* [WHAT IS REQUIRED] Reproduce the lines below from the one that contains "ATOM 111 C CA" through the end, inclusive, and add nothing.

* [ENTRIES PROVIDED]
____
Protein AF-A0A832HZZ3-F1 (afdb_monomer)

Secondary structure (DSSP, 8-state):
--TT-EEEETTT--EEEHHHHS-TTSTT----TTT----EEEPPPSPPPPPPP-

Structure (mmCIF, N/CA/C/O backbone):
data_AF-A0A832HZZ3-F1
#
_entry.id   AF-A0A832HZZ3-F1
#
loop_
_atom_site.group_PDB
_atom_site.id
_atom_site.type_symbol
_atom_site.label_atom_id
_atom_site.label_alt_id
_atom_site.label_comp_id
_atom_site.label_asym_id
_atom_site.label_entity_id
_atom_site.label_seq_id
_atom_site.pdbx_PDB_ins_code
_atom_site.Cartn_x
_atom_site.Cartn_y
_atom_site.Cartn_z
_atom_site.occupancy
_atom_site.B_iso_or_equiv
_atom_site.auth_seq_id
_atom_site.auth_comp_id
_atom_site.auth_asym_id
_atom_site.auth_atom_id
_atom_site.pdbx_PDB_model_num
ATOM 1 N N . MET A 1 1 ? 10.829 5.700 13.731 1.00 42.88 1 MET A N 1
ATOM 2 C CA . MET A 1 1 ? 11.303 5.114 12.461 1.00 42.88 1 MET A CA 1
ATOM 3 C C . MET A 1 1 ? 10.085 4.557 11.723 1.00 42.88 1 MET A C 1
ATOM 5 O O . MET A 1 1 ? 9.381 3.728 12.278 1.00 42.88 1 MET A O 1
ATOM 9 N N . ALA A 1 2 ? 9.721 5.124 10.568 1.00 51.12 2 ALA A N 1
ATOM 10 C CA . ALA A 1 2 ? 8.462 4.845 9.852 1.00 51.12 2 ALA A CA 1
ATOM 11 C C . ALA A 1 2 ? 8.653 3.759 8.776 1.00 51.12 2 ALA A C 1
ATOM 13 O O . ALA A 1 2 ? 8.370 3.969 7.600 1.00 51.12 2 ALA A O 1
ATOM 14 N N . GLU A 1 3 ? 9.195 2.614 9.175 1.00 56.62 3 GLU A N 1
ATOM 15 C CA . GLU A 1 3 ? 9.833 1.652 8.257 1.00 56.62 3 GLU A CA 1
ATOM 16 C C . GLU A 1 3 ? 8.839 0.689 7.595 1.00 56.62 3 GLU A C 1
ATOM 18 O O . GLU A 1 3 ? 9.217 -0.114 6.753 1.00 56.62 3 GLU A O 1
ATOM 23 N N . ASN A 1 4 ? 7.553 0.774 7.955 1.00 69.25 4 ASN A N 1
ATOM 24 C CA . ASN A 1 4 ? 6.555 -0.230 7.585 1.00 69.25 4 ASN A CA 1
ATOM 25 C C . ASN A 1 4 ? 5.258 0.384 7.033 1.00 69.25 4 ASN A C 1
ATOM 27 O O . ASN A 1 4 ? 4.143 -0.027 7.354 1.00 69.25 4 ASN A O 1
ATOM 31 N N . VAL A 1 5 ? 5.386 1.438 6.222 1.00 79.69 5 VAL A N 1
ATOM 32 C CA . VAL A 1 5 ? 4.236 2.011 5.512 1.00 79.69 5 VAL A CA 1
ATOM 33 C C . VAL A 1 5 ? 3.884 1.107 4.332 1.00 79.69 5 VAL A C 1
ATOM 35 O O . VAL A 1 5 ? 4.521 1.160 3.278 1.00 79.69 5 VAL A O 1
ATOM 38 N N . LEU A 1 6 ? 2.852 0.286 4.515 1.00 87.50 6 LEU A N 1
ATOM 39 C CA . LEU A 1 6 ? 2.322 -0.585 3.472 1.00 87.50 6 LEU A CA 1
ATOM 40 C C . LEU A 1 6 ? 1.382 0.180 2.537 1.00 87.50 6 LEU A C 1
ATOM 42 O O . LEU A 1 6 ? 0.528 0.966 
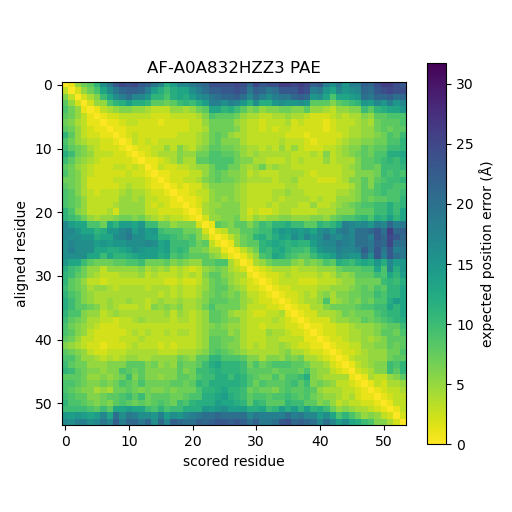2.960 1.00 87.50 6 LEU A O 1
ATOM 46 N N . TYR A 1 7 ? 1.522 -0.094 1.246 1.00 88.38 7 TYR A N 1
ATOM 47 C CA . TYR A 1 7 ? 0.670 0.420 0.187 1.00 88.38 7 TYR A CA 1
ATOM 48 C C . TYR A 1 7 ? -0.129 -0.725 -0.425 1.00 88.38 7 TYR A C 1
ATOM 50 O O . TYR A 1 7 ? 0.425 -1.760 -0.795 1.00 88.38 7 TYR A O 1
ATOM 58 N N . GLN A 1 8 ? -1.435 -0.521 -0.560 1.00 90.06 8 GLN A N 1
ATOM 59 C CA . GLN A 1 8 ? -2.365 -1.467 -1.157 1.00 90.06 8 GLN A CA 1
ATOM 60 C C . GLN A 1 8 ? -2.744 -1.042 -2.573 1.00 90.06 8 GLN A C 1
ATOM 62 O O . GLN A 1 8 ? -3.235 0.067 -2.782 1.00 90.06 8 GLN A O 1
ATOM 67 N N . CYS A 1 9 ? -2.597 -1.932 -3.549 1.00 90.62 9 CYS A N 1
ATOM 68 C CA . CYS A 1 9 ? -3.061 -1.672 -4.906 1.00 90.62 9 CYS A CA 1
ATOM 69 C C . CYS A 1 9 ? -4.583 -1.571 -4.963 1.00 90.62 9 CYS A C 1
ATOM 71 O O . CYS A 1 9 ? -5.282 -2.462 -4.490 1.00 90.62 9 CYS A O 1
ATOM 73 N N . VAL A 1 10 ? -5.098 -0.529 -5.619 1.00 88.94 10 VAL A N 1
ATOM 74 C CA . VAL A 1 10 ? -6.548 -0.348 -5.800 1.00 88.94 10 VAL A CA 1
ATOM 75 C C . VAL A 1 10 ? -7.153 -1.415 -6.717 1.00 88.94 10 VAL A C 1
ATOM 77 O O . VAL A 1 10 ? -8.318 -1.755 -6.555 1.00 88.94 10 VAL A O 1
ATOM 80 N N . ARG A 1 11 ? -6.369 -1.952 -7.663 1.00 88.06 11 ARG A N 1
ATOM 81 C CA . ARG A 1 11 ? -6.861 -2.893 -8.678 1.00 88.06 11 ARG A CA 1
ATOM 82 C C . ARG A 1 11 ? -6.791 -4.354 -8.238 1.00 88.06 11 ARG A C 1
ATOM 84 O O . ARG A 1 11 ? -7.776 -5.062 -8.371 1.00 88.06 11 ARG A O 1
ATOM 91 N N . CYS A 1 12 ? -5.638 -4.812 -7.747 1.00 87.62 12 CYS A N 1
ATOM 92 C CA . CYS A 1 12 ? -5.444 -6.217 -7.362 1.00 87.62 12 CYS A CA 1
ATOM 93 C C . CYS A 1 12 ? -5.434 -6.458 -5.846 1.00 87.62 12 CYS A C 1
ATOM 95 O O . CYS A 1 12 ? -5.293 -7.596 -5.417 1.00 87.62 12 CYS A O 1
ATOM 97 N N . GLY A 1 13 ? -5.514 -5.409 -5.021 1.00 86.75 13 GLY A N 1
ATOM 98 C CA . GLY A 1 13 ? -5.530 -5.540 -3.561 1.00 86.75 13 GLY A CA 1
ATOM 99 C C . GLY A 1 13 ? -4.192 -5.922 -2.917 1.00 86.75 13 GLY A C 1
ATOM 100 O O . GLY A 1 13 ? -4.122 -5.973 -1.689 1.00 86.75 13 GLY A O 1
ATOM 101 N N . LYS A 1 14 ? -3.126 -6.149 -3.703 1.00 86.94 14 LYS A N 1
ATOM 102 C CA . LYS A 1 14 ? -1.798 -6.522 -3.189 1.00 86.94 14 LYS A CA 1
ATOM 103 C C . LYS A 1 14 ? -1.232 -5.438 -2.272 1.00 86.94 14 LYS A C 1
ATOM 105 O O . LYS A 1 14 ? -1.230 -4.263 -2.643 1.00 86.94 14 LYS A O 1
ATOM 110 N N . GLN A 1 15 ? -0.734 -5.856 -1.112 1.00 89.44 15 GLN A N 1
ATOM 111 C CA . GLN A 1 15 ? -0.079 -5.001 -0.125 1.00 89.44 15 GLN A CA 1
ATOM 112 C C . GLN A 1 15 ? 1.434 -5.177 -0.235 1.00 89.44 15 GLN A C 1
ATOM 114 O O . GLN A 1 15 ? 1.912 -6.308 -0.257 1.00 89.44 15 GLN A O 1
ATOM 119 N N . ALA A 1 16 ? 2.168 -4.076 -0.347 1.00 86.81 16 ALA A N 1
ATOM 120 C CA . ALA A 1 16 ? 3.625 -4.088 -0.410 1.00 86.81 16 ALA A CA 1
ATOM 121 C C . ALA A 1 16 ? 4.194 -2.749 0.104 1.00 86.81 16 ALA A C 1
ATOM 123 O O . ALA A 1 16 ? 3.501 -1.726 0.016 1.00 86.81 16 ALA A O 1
____
* [RESPONSE TO THIS TASK]
ATOM 111 C CA . GLN A 1 15 ? -0.079 -5.001 -0.125 1.00 89.44 15 GLN A CA 1
ATOM 112 C C . GLN A 1 15 ? 1.434 -5.177 -0.235 1.00 89.44 15 GLN A C 1
ATOM 114 O O . GLN A 1 15 ? 1.912 -6.308 -0.257 1.00 89.44 15 GLN A O 1
ATOM 119 N N . ALA A 1 16 ? 2.168 -4.076 -0.347 1.00 86.81 16 ALA A N 1
ATOM 120 C CA . ALA A 1 16 ? 3.625 -4.088 -0.410 1.00 86.81 16 ALA A CA 1
ATOM 121 C C . ALA A 1 16 ? 4.194 -2.749 0.104 1.00 86.81 16 ALA A C 1
ATOM 123 O O . ALA A 1 16 ? 3.501 -1.726 0.016 1.00 86.81 16 ALA A O 1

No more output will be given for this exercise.